Volume 407, 24 September 2020, Pages 163-174

https://doi.org/10.1016/j.neucom.2020.04.135 Get rights and content

Abstract

This paper presents efficient algorithms for learning low-coherence dictionaries. First, a new algorithm based on proximal methods is proposed to solve the dictionary learning (DL) problem regularized with the mutual coherence of dictionary. This is unlike the previous approaches that solve a regularized problem where an approximate incoherence promoting term, instead of the mutual coherence, is used to encourage low-coherency. Then, a new solver is proposed for constrained low-coherence DL problem, i.e., a DL problem with an explicit constraint on the mutual coherence of the dictionary. As opposed to current methods, which follow a suboptimal two-step approach, the new algorithm directly solves the associated DL problem. Using previous studies, convergence of the new schemes to critical points of the associated cost functions is also provided. Furthermore, it is shown that the proposed algorithms have lower iteration complexity than existing algorithms. Our simulation results on learning low-coherence dictionaries for natural image patches as well as image classification based on discriminative over-complete dictionary learning demonstrate the superiority of the proposed algorithms compared with the state-of-the-art method.

Introduction

Sparsity has been a key concept in a wide range of signal processing and machine learning problems over the last decade [1]. In particular, sparse signal approximation has been extensively utilized in a variety of applications, including image enhancement [2], [1]. To be more precise, let $y \in R^{n}$ denote the target signal, and ${\{d_{i}\}}_{i = 1}^{N}$ be a number of N atoms collected as the columns of a so-called dictionary $D = [d_{1}, \dots, d_{N}]$ . For more flexibility, the dictionary is usually chosen to be overcomplete, i.e., $N > n$ . Then, the approximation of $y$ over $D$ is written as $y \approx \sum_{i = 1}^{N} x_{i} d_{i} = Dx$ , where $x \in R^{N}$ is called the sparse representation vector, with most of its entries being zero. The sparse approximation problem is to find the sparsest $x$ . To this end, the following problem has to be solved: $\min_{x} ‖ x ‖_{0} s . t . ‖ y - Dx ‖_{2} ⩽ ∊,$ where $‖ . ‖_{0}$ , the so-called $ℓ_{0}$ (pseudo) norm, returns the number of non-zero entries, and $∊ ⩾ 0$ is an error tolerance. Various sparse recovery algorithms have been proposed, which are summarized in [3].

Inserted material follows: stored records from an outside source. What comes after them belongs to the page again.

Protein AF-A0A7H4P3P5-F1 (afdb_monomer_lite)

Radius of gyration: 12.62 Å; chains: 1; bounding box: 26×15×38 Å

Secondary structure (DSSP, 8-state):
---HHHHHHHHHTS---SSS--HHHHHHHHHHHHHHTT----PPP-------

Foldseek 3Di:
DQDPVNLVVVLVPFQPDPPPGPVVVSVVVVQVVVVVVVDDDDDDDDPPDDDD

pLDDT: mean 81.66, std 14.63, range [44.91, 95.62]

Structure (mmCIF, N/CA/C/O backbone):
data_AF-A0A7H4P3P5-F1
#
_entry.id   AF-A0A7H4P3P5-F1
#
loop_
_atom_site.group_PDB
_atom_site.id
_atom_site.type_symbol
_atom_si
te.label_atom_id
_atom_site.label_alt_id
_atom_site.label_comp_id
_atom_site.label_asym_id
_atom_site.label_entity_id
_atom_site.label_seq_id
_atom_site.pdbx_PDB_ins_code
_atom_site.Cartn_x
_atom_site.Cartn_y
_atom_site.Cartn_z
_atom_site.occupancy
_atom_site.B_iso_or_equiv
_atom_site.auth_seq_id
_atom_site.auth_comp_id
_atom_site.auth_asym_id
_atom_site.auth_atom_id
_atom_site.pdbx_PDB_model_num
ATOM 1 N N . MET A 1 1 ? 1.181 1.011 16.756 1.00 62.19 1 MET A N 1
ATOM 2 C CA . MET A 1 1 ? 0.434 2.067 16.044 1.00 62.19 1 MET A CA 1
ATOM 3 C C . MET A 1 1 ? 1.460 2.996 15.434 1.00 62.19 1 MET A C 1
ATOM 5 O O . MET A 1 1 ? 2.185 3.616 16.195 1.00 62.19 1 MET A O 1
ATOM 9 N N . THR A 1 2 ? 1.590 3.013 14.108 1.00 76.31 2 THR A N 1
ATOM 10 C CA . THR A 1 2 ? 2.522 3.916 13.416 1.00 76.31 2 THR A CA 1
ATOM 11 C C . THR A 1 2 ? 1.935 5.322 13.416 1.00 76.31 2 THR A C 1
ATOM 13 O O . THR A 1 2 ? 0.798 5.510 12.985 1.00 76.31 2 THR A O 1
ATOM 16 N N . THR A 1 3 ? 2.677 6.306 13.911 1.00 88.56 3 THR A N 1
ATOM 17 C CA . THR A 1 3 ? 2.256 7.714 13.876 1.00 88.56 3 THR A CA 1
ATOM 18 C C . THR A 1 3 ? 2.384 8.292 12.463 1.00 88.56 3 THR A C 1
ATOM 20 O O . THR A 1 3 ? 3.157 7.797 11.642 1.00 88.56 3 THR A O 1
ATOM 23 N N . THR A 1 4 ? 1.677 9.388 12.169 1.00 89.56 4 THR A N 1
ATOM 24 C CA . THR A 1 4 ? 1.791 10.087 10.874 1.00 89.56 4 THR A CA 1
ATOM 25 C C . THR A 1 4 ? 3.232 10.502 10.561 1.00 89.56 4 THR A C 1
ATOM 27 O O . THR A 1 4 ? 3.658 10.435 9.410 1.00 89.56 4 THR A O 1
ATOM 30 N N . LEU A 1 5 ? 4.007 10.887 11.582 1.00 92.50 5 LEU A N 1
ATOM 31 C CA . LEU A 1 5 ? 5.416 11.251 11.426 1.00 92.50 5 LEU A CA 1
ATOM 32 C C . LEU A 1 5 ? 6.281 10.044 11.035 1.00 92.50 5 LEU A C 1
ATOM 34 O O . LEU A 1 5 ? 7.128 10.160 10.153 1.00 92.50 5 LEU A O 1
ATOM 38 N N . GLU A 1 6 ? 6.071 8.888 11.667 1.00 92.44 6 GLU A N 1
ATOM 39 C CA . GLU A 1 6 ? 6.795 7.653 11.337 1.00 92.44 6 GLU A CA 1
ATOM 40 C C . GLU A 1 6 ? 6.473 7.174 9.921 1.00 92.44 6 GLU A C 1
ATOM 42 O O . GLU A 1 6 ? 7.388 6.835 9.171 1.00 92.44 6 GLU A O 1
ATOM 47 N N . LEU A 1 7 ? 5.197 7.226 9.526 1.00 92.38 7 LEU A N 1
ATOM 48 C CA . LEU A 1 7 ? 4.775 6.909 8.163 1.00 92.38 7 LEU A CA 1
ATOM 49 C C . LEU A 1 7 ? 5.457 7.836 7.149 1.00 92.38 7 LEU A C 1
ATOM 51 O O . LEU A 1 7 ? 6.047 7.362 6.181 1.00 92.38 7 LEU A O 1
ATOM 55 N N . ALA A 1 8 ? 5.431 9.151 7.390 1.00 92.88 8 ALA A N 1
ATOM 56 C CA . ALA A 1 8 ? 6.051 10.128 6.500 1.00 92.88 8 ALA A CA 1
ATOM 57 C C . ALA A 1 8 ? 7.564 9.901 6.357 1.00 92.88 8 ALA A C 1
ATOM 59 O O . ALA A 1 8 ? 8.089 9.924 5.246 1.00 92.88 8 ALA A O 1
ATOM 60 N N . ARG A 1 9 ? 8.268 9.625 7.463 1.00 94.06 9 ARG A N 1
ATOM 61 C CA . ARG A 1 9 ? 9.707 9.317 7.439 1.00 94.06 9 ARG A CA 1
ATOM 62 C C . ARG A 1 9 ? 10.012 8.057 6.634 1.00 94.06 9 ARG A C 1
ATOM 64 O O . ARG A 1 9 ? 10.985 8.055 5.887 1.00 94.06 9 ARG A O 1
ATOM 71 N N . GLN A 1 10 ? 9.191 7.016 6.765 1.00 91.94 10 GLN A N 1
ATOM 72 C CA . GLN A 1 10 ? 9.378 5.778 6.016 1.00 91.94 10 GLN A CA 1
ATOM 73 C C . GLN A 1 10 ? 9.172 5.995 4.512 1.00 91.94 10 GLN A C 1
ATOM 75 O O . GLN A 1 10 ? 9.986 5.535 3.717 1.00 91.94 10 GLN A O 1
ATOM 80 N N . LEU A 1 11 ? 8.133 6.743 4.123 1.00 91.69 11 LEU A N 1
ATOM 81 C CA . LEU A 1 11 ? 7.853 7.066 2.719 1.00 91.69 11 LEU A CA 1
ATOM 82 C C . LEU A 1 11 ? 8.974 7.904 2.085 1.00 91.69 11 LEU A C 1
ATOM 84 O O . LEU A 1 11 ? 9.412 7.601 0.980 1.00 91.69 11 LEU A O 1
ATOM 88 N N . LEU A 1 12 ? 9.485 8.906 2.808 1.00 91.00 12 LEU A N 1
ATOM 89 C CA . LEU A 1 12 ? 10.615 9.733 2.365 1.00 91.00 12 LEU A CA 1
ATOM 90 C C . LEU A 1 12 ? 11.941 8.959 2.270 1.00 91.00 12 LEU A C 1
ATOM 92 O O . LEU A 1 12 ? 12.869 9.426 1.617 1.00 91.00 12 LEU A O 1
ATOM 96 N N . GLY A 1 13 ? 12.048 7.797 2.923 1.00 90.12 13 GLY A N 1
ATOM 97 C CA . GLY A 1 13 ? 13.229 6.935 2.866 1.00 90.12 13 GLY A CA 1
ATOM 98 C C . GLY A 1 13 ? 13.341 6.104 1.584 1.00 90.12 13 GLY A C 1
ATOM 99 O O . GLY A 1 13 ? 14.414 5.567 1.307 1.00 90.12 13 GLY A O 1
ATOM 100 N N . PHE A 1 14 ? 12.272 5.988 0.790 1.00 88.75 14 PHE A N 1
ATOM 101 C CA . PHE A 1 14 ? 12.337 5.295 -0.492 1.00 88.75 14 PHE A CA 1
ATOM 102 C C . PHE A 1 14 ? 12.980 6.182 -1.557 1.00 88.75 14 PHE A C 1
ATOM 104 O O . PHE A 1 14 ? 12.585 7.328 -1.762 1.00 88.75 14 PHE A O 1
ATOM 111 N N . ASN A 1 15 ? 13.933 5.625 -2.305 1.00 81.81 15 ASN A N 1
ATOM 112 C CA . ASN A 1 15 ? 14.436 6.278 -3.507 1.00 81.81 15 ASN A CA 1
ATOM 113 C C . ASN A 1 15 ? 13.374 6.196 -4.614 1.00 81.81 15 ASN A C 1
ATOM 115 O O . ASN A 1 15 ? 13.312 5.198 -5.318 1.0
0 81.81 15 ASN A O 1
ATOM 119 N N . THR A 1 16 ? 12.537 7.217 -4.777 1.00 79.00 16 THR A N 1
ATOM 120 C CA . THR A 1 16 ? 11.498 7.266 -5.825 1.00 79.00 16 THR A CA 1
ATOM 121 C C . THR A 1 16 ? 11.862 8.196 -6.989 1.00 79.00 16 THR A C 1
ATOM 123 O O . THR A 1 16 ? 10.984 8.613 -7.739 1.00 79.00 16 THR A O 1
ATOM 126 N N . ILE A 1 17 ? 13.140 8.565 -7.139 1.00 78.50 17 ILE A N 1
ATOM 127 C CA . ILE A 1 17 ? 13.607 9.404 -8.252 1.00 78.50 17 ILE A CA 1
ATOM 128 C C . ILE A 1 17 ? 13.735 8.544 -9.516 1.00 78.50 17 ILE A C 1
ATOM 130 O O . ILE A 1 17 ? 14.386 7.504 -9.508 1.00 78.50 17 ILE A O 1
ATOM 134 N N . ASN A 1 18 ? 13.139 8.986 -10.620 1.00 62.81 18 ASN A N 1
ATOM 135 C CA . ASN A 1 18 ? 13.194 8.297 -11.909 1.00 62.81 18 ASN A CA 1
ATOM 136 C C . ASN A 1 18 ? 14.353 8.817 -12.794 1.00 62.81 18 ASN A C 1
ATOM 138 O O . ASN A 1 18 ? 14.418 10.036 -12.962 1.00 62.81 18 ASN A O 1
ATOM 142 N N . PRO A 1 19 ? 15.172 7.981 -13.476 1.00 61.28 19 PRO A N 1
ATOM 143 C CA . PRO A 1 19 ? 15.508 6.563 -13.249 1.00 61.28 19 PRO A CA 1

Dictionary has an important role in sparse approximation problems. There exist some predefined choices for the dictionary, including discrete cosine transform (DCT) for natural images and Gabor dictionaries for speech signals [4]. Nevertheless, it has been shown that learned dictionaries optimized over a set of training signals outperform predefined ones in many applications [1], [4], [5], [6], [7]. This process is known as dictionary learning (DL) [4]. In DL, given a training data matrix $Y = [y_{1}, \dots, y_{M}]$ , a dictionary $D$ is learned from $Y$ , in such a way that it provides sparse enough representations for $y_{i}$ ’s. This task can be formulated as the following problem $\min_{D \in D, X \in X} \frac{1}{2} ‖ Y - DX ‖_{F}^{2},$ where $‖ . ‖_{F}$ is the Frobenius norm, and $D$ and $X$ are admissible sets of $D$ and $X$ , respectively. $D$ is usually defined as $D ≜ \{D \in R^{n \times N} | \forall i, ‖ d_{i} ‖_{2} = 1\}$ , which will be also considered in this paper. Furthermore, the set $X$ constrains $X$ to have sparse columns.

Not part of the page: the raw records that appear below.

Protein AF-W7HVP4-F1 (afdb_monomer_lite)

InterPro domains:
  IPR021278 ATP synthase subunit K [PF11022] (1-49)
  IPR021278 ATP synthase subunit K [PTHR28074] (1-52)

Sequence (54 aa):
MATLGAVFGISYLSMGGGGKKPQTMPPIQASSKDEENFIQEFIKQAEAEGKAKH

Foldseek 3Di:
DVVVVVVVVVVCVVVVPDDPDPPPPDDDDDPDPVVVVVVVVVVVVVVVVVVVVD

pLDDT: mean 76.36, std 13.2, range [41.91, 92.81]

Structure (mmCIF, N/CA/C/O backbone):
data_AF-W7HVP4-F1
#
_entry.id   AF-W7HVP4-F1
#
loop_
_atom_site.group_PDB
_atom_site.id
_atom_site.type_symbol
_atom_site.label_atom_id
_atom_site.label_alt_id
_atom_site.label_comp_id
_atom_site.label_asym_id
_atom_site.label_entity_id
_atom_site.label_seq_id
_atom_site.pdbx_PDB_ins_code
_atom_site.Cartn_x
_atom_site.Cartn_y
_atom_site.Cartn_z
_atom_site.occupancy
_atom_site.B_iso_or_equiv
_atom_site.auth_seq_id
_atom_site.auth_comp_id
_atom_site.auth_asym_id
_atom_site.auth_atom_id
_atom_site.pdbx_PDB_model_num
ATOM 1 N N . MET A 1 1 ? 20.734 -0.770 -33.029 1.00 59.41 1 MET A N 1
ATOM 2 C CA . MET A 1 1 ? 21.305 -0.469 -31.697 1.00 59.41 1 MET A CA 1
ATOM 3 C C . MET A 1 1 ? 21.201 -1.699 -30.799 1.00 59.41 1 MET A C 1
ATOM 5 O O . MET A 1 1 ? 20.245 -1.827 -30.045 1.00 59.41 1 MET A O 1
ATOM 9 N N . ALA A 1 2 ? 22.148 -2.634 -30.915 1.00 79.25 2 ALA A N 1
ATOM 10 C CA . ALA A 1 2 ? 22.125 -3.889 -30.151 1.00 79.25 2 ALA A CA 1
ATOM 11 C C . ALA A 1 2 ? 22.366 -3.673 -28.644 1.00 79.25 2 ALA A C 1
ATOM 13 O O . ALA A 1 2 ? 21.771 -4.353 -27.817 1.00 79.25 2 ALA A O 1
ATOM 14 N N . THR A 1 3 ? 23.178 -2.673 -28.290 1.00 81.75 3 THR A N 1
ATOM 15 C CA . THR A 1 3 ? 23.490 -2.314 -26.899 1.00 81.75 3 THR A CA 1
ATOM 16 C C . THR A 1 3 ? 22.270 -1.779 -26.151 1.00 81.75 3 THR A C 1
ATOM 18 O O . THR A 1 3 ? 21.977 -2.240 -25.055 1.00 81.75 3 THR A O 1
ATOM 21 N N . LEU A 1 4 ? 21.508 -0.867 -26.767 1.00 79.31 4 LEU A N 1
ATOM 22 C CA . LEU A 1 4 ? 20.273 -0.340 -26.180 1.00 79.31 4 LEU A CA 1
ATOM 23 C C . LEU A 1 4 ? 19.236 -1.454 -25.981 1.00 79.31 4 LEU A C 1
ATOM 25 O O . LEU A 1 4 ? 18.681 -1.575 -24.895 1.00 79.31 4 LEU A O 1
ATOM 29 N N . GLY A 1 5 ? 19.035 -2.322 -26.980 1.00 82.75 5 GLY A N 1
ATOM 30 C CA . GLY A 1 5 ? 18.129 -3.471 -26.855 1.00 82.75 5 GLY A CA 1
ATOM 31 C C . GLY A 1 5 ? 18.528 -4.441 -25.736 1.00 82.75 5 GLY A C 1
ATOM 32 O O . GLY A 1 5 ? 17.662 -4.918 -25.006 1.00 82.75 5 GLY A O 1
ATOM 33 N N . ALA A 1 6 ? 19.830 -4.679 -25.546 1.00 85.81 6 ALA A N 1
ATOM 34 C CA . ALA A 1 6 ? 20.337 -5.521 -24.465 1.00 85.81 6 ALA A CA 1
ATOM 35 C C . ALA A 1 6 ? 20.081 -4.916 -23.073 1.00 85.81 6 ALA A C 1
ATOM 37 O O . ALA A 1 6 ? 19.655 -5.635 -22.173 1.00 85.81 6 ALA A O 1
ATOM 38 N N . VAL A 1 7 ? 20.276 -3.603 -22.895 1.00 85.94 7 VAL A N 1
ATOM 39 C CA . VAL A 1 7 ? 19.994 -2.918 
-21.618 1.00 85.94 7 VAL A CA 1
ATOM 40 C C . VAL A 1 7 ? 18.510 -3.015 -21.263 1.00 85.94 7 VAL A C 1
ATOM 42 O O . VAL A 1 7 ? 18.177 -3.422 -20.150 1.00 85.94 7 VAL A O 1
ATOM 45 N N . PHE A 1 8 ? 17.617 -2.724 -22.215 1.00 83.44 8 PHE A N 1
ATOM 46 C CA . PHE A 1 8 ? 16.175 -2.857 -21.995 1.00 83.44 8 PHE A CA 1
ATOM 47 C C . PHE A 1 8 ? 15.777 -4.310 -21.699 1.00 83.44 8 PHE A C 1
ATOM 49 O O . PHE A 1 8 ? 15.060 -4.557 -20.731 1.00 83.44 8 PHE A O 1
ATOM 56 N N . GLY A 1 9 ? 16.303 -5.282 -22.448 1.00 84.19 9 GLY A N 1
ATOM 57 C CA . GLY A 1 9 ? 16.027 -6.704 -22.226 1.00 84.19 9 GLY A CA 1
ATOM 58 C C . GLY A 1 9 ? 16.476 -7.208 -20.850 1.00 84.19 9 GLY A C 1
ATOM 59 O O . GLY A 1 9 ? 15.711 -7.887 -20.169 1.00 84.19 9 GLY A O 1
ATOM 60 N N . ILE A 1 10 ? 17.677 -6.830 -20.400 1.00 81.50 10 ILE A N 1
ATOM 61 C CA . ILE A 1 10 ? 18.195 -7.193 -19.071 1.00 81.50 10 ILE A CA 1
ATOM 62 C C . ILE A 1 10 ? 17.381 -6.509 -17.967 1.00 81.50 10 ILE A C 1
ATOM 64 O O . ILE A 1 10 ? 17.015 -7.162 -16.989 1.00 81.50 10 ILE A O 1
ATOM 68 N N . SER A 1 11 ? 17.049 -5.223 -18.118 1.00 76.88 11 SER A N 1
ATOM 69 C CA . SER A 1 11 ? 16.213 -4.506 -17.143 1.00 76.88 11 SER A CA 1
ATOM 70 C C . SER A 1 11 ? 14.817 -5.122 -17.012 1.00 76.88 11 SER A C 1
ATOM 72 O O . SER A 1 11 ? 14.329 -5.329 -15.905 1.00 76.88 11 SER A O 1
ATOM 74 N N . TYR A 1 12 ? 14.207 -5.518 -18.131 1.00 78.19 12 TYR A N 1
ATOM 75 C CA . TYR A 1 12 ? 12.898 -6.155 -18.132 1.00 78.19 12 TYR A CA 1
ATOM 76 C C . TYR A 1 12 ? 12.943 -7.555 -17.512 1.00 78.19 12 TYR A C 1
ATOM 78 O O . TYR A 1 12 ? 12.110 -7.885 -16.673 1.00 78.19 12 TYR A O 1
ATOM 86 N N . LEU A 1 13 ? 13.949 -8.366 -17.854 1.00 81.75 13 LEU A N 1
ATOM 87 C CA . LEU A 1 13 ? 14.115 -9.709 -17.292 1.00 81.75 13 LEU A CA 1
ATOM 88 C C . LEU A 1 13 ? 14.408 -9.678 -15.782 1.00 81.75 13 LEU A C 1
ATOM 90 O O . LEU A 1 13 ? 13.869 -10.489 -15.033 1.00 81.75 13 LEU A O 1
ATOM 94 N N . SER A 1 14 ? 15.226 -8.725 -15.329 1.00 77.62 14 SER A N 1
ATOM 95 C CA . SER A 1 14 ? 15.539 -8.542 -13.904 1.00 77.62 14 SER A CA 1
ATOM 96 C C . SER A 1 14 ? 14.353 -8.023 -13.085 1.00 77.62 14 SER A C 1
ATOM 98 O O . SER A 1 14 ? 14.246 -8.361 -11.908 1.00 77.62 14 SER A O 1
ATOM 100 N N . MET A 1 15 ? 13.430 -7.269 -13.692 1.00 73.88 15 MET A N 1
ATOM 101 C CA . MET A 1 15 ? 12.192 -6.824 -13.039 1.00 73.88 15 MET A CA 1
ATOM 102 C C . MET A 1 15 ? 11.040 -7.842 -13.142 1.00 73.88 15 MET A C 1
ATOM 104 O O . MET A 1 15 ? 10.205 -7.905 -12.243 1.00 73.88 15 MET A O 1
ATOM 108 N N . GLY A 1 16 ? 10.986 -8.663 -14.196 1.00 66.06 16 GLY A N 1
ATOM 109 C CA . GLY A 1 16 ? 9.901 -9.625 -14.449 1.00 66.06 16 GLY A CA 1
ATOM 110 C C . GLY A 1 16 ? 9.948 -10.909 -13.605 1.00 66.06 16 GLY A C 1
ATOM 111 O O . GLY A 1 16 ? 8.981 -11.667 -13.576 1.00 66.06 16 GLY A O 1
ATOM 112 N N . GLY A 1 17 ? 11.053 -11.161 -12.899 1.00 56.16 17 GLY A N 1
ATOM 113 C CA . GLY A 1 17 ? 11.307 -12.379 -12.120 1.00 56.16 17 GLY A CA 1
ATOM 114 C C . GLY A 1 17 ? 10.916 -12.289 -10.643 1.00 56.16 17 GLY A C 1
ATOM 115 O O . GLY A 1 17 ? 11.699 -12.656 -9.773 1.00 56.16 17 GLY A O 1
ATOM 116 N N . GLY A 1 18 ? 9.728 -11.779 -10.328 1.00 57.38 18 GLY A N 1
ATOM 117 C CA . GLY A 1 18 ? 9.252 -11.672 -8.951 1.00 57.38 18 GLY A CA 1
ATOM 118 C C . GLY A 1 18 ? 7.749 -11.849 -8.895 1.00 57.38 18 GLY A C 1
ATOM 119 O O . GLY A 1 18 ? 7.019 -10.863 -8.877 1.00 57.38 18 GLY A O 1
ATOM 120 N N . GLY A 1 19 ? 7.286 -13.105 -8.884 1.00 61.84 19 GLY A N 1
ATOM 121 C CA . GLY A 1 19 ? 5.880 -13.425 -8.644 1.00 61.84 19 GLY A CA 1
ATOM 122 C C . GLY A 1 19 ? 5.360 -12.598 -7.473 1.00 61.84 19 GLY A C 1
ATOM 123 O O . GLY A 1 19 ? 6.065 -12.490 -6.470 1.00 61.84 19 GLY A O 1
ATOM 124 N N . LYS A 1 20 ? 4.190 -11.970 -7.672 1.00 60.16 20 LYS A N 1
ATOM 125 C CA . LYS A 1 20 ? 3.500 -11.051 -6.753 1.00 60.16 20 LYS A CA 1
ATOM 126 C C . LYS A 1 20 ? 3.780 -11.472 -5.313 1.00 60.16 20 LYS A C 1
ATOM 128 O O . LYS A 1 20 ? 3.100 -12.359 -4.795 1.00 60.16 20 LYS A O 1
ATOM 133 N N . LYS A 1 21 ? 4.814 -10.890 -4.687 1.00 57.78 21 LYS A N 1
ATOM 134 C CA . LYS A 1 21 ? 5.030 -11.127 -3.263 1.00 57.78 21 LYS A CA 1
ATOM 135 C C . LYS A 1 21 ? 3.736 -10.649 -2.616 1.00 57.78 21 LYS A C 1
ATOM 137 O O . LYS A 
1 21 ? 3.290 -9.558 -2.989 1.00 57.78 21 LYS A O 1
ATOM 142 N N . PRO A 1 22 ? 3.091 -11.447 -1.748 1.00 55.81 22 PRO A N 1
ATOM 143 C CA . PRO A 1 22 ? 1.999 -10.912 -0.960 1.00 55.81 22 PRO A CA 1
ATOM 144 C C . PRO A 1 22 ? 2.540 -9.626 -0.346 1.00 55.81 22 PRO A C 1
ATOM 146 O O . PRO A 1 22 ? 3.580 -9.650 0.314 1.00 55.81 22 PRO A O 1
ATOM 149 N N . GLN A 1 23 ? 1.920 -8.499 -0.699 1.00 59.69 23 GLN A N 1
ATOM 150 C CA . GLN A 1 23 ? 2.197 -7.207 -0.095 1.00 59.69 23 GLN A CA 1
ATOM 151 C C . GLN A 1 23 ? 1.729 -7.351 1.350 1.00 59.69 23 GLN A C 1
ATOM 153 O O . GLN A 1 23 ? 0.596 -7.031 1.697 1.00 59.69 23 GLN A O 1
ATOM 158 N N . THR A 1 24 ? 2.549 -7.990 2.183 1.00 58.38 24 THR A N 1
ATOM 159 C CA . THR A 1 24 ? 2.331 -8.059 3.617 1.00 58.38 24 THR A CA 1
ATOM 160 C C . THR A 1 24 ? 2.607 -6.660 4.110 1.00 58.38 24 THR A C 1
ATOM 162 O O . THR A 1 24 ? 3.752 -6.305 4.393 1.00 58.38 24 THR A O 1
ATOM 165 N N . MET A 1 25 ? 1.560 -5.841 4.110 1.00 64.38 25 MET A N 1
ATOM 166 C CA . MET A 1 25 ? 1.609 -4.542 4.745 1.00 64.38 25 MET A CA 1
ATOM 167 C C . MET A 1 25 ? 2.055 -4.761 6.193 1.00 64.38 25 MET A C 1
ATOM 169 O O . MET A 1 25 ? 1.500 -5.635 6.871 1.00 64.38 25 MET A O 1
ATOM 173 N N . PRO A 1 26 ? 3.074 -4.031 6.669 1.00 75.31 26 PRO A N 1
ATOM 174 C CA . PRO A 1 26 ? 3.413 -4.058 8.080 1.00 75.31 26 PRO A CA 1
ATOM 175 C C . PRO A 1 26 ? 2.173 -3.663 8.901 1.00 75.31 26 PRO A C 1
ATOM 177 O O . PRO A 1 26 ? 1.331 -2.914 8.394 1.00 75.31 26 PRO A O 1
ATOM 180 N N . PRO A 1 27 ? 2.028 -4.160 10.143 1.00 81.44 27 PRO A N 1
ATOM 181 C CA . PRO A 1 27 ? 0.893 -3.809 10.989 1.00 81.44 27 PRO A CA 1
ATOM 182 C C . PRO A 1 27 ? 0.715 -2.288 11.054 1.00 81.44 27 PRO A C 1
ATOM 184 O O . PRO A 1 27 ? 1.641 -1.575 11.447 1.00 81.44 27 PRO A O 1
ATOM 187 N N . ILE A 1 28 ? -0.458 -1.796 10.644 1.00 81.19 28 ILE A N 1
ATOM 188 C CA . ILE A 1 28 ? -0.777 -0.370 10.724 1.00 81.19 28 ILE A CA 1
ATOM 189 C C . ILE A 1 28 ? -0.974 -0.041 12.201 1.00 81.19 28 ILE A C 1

Numerous DL algorithms have been proposed [8], which follow an alternating minimization approach to solve the DL problem in (2). That is, starting with an initial estimate for the dictionary, most DL solvers alternate between the following two stages:

1.
Sparse approximation (SA): The training signals are sparsely approximated over the current estimate of $D$ .
2.
Dictionary update (DU): The dictionary is updated by minimizing the approximation error of the SA stage.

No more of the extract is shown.